We want to show that \(\mathbf{P}_\mathbf{V}\equiv \mathbf{X}\left(\mathbf{X}^T\mathbf{V}^{-1}\mathbf{X}\right)^{-1}\mathbf{X}^T \mathbf{V}^{-1}\) is a projection onto \(C(\mathbf{X})\)

  • from the definition of \(\mathbf{P}_\mathbf{V}\) it follows that \(\mathbf{m}\in C(\mathbf{P}_\mathbf{v})\) implies that \(\mathbf{m}= \mathbf{P}_\mathbf{V}\mathbf{m}= \mathbf{X}\left(\mathbf{X}^T\mathbf{V}^{-1}\mathbf{X}\right)^{-1}\mathbf{X}^T\mathbf{m}\) so \(C(\mathbf{P}_\mathbf{V}) \subset C(\mathbf{X})\)
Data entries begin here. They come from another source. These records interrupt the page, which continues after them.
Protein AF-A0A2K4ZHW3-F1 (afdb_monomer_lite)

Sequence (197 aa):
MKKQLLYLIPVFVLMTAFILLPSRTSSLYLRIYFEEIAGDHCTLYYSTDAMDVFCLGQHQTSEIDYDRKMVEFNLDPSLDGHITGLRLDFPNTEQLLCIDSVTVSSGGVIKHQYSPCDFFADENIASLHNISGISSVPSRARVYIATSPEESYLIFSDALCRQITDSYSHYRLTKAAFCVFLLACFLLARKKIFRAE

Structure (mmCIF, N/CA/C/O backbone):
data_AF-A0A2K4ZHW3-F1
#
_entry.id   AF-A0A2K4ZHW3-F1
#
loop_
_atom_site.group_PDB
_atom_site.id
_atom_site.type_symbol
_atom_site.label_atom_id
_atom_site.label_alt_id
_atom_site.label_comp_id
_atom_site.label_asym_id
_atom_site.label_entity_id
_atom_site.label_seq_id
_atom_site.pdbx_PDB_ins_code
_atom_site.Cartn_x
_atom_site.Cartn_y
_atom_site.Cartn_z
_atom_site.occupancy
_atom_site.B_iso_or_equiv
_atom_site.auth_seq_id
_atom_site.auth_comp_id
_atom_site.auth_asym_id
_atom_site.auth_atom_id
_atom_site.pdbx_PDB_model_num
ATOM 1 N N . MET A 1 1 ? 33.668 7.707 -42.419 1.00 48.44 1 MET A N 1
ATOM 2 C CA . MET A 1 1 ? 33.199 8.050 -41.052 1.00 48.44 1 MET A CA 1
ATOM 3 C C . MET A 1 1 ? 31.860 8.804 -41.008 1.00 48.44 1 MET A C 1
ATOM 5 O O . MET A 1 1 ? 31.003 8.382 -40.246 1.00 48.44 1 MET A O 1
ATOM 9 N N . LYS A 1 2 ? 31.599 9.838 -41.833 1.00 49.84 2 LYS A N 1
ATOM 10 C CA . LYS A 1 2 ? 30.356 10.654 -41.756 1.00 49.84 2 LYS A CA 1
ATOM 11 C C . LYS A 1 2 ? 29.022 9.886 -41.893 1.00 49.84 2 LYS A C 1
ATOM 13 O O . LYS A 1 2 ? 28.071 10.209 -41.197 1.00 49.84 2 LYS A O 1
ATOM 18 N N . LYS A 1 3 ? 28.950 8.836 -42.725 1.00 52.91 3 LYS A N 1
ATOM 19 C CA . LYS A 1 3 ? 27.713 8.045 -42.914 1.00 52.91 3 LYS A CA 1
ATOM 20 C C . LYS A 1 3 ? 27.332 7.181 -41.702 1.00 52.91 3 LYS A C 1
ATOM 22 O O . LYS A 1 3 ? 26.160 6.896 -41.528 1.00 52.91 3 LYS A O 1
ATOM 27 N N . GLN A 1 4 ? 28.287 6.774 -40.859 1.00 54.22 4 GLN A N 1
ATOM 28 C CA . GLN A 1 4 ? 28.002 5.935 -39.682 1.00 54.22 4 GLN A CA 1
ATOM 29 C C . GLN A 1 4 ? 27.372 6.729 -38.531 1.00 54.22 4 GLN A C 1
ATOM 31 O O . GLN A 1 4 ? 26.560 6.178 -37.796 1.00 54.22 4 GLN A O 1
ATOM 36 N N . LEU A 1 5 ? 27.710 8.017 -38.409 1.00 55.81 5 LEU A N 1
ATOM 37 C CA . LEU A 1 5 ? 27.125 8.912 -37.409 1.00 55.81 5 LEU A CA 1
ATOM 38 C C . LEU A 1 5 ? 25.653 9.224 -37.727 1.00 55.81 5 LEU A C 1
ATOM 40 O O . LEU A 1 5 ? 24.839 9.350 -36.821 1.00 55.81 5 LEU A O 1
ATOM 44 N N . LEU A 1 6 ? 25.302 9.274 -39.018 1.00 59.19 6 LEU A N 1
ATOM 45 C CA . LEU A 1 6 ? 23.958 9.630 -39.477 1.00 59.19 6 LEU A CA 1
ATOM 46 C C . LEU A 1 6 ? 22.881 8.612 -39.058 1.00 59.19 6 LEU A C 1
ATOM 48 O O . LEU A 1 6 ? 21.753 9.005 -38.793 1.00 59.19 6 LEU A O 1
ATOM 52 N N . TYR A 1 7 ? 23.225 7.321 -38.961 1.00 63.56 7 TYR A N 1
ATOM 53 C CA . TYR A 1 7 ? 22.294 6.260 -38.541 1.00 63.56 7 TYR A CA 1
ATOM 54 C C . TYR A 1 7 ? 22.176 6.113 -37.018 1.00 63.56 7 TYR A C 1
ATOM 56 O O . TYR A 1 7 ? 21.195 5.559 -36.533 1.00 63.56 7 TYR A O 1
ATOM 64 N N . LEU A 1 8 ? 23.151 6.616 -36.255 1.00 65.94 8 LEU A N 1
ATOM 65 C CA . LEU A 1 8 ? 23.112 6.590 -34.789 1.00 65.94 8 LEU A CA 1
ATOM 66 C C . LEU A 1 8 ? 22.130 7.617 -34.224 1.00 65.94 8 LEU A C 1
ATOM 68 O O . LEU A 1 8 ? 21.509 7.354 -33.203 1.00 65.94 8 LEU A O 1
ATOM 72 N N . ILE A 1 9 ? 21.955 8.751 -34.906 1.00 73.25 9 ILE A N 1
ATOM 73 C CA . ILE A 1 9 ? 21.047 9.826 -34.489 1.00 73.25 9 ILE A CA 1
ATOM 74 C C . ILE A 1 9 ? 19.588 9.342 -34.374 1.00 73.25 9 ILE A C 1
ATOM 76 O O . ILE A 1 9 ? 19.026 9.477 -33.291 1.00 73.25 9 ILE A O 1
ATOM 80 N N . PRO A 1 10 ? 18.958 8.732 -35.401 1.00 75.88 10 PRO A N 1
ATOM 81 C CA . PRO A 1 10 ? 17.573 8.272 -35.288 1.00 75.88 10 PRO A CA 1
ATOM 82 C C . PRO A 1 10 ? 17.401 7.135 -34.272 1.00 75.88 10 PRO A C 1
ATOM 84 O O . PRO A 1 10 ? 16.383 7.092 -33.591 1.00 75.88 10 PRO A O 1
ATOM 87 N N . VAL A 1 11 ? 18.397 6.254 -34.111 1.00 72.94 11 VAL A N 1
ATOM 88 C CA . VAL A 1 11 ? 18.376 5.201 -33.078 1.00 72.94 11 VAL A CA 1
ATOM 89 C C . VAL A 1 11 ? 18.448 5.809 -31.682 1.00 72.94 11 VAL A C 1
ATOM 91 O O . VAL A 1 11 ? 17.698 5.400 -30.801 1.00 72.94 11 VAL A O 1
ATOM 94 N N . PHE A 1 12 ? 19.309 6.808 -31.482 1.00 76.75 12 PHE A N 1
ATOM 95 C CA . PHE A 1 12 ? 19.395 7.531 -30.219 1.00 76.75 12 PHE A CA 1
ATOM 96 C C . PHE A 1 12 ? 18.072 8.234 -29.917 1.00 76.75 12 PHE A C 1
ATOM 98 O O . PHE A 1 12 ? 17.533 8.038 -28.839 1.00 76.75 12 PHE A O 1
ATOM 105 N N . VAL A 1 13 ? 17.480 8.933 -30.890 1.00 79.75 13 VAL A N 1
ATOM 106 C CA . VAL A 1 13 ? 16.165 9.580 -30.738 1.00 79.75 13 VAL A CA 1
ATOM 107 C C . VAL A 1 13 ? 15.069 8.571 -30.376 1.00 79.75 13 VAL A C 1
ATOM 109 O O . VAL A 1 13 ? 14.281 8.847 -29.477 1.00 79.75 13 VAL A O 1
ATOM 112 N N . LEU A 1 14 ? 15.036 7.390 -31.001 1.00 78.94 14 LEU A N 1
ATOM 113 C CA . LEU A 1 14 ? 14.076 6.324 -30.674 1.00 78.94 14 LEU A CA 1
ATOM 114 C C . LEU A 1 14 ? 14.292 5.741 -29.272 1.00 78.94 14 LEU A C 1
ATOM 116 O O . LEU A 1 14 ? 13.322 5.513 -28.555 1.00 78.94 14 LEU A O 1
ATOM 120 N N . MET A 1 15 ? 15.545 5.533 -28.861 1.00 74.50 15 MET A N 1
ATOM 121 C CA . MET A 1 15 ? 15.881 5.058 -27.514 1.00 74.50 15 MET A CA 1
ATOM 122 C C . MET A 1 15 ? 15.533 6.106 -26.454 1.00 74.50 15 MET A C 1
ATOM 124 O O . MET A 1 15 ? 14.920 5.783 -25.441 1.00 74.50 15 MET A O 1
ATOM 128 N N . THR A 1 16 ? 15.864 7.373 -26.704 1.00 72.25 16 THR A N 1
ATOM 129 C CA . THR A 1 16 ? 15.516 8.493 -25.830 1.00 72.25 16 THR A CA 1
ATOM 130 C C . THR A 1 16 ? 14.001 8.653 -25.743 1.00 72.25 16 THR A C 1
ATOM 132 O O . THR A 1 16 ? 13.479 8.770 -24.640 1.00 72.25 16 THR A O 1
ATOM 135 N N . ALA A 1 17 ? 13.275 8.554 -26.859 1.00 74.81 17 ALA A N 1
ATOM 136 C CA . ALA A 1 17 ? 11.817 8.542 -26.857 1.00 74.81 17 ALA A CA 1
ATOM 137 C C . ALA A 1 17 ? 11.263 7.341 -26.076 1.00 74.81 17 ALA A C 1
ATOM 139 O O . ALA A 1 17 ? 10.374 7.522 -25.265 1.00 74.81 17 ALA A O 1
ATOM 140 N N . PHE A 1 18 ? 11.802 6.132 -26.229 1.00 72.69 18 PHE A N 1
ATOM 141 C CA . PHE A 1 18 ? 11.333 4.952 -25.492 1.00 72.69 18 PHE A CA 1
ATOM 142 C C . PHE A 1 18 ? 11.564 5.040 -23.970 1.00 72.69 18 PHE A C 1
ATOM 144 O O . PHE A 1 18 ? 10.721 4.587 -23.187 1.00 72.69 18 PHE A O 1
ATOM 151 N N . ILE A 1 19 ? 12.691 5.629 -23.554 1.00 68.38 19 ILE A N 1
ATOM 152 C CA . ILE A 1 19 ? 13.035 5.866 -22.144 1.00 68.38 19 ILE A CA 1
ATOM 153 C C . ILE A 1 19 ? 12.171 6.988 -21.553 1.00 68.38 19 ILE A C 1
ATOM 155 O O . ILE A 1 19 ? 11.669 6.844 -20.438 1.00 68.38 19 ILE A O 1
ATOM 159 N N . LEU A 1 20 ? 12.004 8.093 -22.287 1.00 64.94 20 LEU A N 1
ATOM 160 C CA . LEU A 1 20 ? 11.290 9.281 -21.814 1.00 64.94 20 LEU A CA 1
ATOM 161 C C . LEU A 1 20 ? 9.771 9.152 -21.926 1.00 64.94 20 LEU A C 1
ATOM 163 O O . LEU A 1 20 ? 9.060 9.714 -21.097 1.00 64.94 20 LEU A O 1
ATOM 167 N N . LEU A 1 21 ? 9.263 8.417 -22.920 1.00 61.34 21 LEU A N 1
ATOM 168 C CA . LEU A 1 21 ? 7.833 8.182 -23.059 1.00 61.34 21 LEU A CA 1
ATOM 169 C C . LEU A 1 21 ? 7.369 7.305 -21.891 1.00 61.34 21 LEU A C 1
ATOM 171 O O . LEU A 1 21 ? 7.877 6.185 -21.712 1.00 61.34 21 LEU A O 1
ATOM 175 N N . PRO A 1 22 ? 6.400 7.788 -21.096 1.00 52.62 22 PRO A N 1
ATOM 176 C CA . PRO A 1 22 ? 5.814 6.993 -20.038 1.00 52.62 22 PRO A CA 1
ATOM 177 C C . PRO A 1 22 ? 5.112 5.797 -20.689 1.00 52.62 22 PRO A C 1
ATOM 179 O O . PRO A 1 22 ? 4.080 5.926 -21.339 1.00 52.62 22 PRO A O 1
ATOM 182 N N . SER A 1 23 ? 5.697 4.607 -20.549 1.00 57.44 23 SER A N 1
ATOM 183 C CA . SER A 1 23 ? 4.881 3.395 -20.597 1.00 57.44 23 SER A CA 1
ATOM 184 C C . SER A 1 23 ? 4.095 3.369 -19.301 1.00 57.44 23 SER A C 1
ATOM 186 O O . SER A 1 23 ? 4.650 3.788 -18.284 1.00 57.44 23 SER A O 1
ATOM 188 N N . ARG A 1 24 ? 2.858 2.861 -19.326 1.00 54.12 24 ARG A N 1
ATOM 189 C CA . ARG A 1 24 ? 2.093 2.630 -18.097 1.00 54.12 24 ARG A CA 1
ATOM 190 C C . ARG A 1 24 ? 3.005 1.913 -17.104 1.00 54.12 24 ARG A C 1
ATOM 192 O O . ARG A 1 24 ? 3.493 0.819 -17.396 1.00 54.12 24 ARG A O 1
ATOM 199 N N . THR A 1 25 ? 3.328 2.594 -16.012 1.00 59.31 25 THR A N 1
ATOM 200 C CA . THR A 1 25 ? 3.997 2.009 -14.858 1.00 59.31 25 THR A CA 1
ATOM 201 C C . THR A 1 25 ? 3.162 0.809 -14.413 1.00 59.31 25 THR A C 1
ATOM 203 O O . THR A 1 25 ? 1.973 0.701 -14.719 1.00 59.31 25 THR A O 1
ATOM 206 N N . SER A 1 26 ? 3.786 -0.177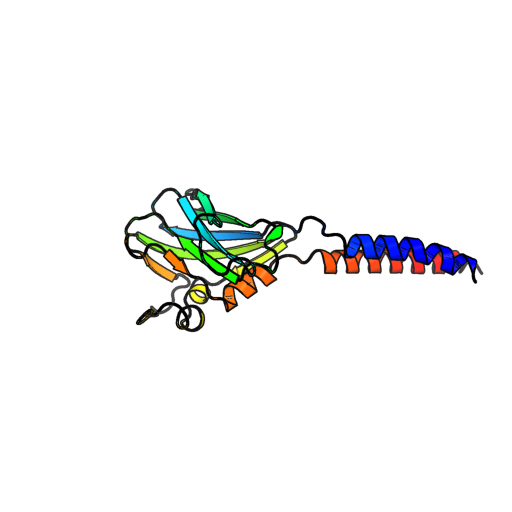 -13.787 1.00 67.19 26 SER A N 1
ATOM 207 C CA . SER A 1 26 ? 3.011 -1.280 -13.234 1.00 67.19 26 SER A CA 1
ATOM 208 C C . SER A 1 26 ? 2.254 -0.779 -12.011 1.00 67.19 26 SER A C 1
ATOM 210 O O . SER A 1 26 ? 2.869 -0.104 -11.186 1.00 67.19 26 SER A O 1
ATOM 212 N N . SER A 1 27 ? 0.975 -1.128 -11.878 1.00 78.62 27 SER A N 1
ATOM 213 C CA . SER A 1 27 ? 0.192 -0.731 -10.710 1.00 78.62 27 SER A CA 1
ATOM 214 C C . SER A 1 27 ? 0.826 -1.240 -9.419 1.00 78.62 27 SER A C 1
ATOM 216 O O . SER A 1 27 ? 1.497 -2.286 -9.420 1.00 78.62 27 SER A O 1
ATOM 218 N N . LEU A 1 28 ? 0.625 -0.493 -8.336 1.00 83.06 28 LEU A N 1
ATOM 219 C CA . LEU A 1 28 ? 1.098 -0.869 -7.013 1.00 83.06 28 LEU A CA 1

  • since \(\mathbf{P}_\tilde{\mathbf{X}}\) is a projection onto \(C(\tilde{\mathbf{X}})\) we have \[\begin{align*} \mathbf{P}_{\tilde{\mathbf{X}}} \tilde{\mathbf{X}}& = \tilde{\mathbf{X}}\\ \tilde{\mathbf{X}}\left(\tilde{\mathbf{X}}^T\tilde{\mathbf{X}}\right)^{-1}\tilde{\mathbf{X}}^T \tilde{\mathbf{X}}& = \tilde{\mathbf{X}}\\ \mathbf{V}^{-1/2} \mathbf{X}\left(\mathbf{X}^T\mathbf{V}^{-1}\mathbf{X}\right)^{-1}\mathbf{X}^T \mathbf{V}^{-1} \mathbf{X}& = \mathbf{V}^{-1/2} \mathbf{X}\\ \mathbf{V}^{-1/2} \mathbf{P}_\mathbf{V}\mathbf{X}& = \mathbf{V}^{-1/2} \mathbf{X} \end{align*}\]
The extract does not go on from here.